Rosalba heard their shrieks and groans in the dungeon in which she was thrust; a most awful black hole, full of bats, rats, mice, toads, frogs, mosquitos, bugs, fleas, serpents, and every kind of horror. No light was let into it, otherwise the gaolers might have seen her and fallen in love with her, as an owl that lived up in the roof of the tower did, and a cat, you know, who can see in th
e dark, and having set its green eyes on Rosalba, never could be got to go back to the turnkey’s wife to whom it belonged. And the toads in the dungeon came and kissed her feet, and the vipers wound round her neck and arms, and never hurt her, so charming was this poor Princess in the midst of her misfortunes.
At last, after she had been kept in this place ever so long, the door of the dungeon opened, and the terrible KING PADELLA came in.

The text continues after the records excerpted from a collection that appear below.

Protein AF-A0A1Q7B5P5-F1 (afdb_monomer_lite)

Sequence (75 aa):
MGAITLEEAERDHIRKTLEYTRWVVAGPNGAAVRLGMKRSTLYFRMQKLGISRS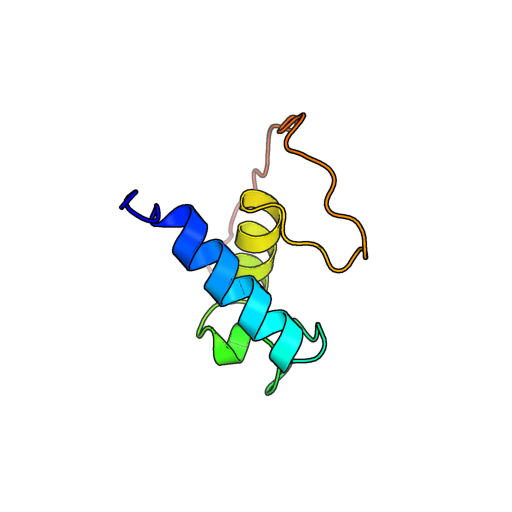NQDPLPAQQSNPNIGMDLPLD

Structure (mmCIF, N/CA/C/O backbone):
data_AF-A0A1Q7B5P5-F1
#
_entry.id   AF-A0A1Q7B5P5-F1
#
loop_
_atom_site.group_PDB
_atom_site.id
_atom_site.type_symbol
_atom_site.label_atom_id
_atom_site.label_alt_id
_atom_site.label_comp_id
_atom_site.label_asym_id
_atom_site.label_entity_id
_atom_site.label_seq_id
_atom_site.pdbx_PDB_ins_code
_atom_site.Cartn_x
_atom_site.Cartn_y
_atom_site.Cartn_z
_atom_site.occupancy
_atom_site.B_iso_or_equiv
_atom_site.auth_seq_id
_atom_site.auth_comp_id
_atom_site.auth_asym_id
_atom_site.auth_atom_id
_atom_site.pdbx_PDB_model_num
ATOM 1 N N . MET A 1 1 ? 4.953 -8.520 -28.449 1.00 45.41 1 MET A N 1
ATOM 2 C CA . MET A 1 1 ? 4.192 -8.548 -27.181 1.00 45.41 1 MET A CA 1
ATOM 3 C C . MET A 1 1 ? 5.200 -8.654 -26.054 1.00 45.41 1 MET A C 1
ATOM 5 O O . MET A 1 1 ? 5.825 -9.695 -25.922 1.00 45.41 1 MET A O 1
ATOM 9 N N . GLY A 1 2 ? 5.461 -7.550 -25.352 1.00 63.09 2 GLY A N 1
ATOM 10 C CA . GLY A 1 2 ? 6.396 -7.544 -24.225 1.00 63.09 2 GLY A CA 1
ATOM 11 C C . GLY A 1 2 ? 5.765 -8.226 -23.016 1.00 63.09 2 GLY A C 1
ATOM 12 O O . GLY A 1 2 ? 4.582 -8.021 -22.750 1.00 63.09 2 GLY A O 1
ATOM 13 N N . ALA A 1 3 ? 6.531 -9.061 -22.318 1.00 74.69 3 ALA A N 1
ATOM 14 C CA . ALA A 1 3 ? 6.090 -9.656 -21.066 1.00 74.69 3 ALA A CA 1
ATOM 15 C C . ALA A 1 3 ? 5.886 -8.547 -20.023 1.00 74.69 3 ALA A C 1
ATOM 17 O O . ALA A 1 3 ? 6.773 -7.720 -19.812 1.00 74.69 3 ALA A O 1
ATOM 18 N N . ILE A 1 4 ? 4.719 -8.529 -19.381 1.00 79.06 4 ILE A N 1
ATOM 19 C CA . ILE A 1 4 ? 4.477 -7.682 -18.211 1.00 79.06 4 ILE A CA 1
ATOM 20 C C . ILE A 1 4 ? 5.338 -8.256 -17.086 1.00 79.06 4 ILE A C 1
ATOM 22 O O . ILE A 1 4 ? 5.255 -9.450 -16.788 1.00 79.06 4 ILE A O 1
ATOM 26 N N . THR A 1 5 ? 6.204 -7.435 -16.498 1.00 87.62 5 THR A N 1
ATOM 27 C CA . THR A 1 5 ? 7.015 -7.872 -15.360 1.00 87.62 5 THR A CA 1
ATOM 28 C C . THR A 1 5 ? 6.108 -8.115 -14.155 1.00 87.62 5 THR A C 1
ATOM 30 O O . THR A 1 5 ? 5.033 -7.525 -14.032 1.00 87.62 5 THR A O 1
ATOM 33 N N . LEU A 1 6 ? 6.537 -8.980 -13.234 1.00 84.62 6 LEU A N 1
ATOM 34 C CA . LEU A 1 6 ? 5.790 -9.226 -11.999 1.00 84.62 6 LEU A CA 1
ATOM 35 C C . LEU A 1 6 ? 5.552 -7.924 -11.214 1.00 84.62 6 LEU A C 1
ATOM 37 O O . LEU A 1 6 ? 4.478 -7.732 -10.651 1.00 84.62 6 LEU A O 1
ATOM 41 N N . GLU A 1 7 ? 6.529 -7.016 -11.229 1.00 83.44 7 GLU A N 1
ATOM 42 C CA . GLU A 1 7 ? 6.422 -5.695 -10.603 1.00 83.44 7 GLU A CA 1
ATOM 43 C C . GLU A 1 7 ? 5.348 -4.821 -11.257 1.00 83.44 7 GLU A C 1
ATOM 45 O O . GLU A 1 7 ? 4.586 -4.169 -10.547 1.00 83.44 7 GLU A O 1
ATOM 50 N N . GLU A 1 8 ? 5.234 -4.835 -12.586 1.00 84.00 8 GLU A N 1
ATOM 51 C CA . GLU A 1 8 ? 4.216 -4.063 -13.305 1.00 84.00 8 GLU A CA 1
ATOM 52 C C . GLU A 1 8 ? 2.806 -4.616 -13.042 1.00 84.00 8 GLU A C 1
ATOM 54 O O . GLU A 1 8 ? 1.872 -3.858 -12.776 1.00 84.00 8 GLU A O 1
ATOM 59 N N . ALA A 1 9 ? 2.654 -5.946 -13.032 1.00 89.19 9 ALA A N 1
ATOM 60 C CA . ALA A 1 9 ? 1.389 -6.595 -12.692 1.00 89.19 9 ALA A CA 1
ATOM 61 C C . ALA A 1 9 ? 0.970 -6.301 -11.241 1.00 89.19 9 ALA A C 1
ATOM 63 O O . ALA A 1 9 ? -0.197 -6.015 -10.967 1.00 89.19 9 ALA A O 1
ATOM 64 N N . GLU A 1 10 ? 1.923 -6.334 -10.307 1.00 88.31 10 GLU A N 1
ATOM 65 C CA . GLU A 1 10 ? 1.675 -6.018 -8.903 1.00 88.31 10 GLU A CA 1
ATOM 66 C C . GLU A 1 10 ? 1.324 -4.541 -8.696 1.00 88.31 10 GLU A C 1
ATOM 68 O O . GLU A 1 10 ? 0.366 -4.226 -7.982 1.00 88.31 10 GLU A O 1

But what he said and did must be reserved for another chapter, as we must now go back to Prince Giglio.
XIV
What Became of Giglio
The idea of marrying such an old creature as Gruffanuff, frightened Prince Giglio so, that he ran up to his room, packed his trunks, fetched in a couple of porters, and was off to the diligence office in a twinkling.

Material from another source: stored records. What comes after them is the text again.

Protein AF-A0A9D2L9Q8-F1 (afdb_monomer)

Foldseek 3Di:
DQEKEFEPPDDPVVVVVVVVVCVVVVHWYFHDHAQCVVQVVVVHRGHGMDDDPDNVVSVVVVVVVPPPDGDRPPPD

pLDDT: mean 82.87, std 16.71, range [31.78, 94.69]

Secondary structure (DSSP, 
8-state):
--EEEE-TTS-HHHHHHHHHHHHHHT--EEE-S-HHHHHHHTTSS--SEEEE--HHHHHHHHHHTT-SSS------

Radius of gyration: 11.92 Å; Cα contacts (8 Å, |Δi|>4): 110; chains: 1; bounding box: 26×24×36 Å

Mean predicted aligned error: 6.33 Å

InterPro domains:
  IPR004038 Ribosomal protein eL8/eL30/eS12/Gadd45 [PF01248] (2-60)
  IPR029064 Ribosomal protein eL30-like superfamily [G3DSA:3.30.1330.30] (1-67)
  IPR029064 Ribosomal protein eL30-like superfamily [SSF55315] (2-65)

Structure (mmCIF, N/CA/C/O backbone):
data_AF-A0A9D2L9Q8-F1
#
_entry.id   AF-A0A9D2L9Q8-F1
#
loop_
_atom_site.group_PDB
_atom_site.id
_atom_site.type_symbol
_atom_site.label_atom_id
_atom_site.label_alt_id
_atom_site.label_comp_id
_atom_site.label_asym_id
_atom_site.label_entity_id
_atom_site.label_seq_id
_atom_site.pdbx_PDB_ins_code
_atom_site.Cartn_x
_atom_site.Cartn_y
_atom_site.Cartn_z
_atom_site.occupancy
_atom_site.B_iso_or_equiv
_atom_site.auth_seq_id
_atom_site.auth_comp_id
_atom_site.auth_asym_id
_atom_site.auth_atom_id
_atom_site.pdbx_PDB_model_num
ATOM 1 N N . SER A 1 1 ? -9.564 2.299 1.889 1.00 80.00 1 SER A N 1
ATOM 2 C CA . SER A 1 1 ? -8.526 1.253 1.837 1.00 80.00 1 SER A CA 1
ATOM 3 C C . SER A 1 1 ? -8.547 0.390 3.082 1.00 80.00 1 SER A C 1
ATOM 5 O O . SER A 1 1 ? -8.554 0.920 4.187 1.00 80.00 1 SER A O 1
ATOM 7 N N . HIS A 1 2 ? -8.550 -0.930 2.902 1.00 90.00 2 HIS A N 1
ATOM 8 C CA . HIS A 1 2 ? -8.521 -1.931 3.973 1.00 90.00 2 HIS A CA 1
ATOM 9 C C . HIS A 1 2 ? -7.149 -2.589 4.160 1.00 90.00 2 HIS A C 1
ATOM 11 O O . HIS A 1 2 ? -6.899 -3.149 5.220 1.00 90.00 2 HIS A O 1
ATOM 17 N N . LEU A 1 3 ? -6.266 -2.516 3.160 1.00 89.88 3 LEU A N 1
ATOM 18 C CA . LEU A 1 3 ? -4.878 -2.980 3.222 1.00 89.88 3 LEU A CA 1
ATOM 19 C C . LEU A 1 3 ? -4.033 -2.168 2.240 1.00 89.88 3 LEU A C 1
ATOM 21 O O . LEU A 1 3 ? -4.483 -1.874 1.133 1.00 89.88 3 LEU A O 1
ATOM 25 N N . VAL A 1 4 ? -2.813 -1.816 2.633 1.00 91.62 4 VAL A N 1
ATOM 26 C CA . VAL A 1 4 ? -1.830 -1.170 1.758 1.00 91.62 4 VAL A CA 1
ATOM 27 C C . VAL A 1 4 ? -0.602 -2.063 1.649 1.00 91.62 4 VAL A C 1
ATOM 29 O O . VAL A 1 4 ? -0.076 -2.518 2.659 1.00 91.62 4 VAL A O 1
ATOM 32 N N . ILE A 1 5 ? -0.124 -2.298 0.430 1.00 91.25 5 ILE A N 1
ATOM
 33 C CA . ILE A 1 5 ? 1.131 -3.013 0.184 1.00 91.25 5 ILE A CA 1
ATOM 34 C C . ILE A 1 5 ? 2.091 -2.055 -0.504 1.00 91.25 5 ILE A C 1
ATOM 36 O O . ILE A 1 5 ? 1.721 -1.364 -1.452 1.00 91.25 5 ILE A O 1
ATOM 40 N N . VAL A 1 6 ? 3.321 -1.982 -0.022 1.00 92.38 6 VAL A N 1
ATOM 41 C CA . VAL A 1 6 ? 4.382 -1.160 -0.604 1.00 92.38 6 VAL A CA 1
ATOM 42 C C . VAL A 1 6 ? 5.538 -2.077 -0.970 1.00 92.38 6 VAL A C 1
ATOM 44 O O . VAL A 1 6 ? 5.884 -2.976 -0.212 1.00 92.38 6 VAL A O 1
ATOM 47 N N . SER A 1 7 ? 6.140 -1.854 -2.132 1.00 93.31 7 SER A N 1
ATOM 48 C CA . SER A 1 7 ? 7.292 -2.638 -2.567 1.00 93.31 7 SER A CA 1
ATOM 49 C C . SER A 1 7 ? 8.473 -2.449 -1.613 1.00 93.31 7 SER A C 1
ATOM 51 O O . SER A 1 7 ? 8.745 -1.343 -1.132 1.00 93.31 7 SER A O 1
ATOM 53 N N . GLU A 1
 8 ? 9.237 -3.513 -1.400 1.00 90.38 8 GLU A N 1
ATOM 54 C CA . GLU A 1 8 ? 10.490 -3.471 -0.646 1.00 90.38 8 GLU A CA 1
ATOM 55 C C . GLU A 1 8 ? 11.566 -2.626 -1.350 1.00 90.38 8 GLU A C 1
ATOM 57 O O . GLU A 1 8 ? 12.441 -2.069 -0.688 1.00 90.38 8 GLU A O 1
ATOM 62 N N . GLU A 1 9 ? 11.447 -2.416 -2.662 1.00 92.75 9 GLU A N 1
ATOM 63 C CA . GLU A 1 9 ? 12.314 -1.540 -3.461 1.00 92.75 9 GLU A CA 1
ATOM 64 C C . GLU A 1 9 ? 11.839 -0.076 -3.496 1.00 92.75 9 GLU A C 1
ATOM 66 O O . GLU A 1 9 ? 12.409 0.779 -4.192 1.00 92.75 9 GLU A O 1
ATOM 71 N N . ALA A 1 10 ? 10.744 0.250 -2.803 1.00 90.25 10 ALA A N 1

It was well that he was so quick in his operations, did not dawdle over his luggage, and took the early coach, for as soon as the mistake about Prince Bulbo was found out, that cruel Glumboso sent up a couple of policemen to Prince Giglio’s room, with orders that he should be carried to Newgate, and his head taken off before twelve o’clock. But the coach was out of the Paflagonian dominions before two o’clock; and I daresay the express that was sent after Prince Giglio did not ride very quick, for many people in Paflagonia had a regard for Giglio, as the son of their old sovereign; a Prince who, with all his weaknesses, was very much better than his brother, the usurping, lazy, careless, passionate, tyrannical, reigning monarch. That Prince busied himself with the balls, fětes, masquerades, hunting-parties, and so forth, which he thought proper to give on occasion of his daughter’s marriage to Prince Bulbo; and let us trust was not sorry in his own heart that his brother’s son had escaped the scaffold.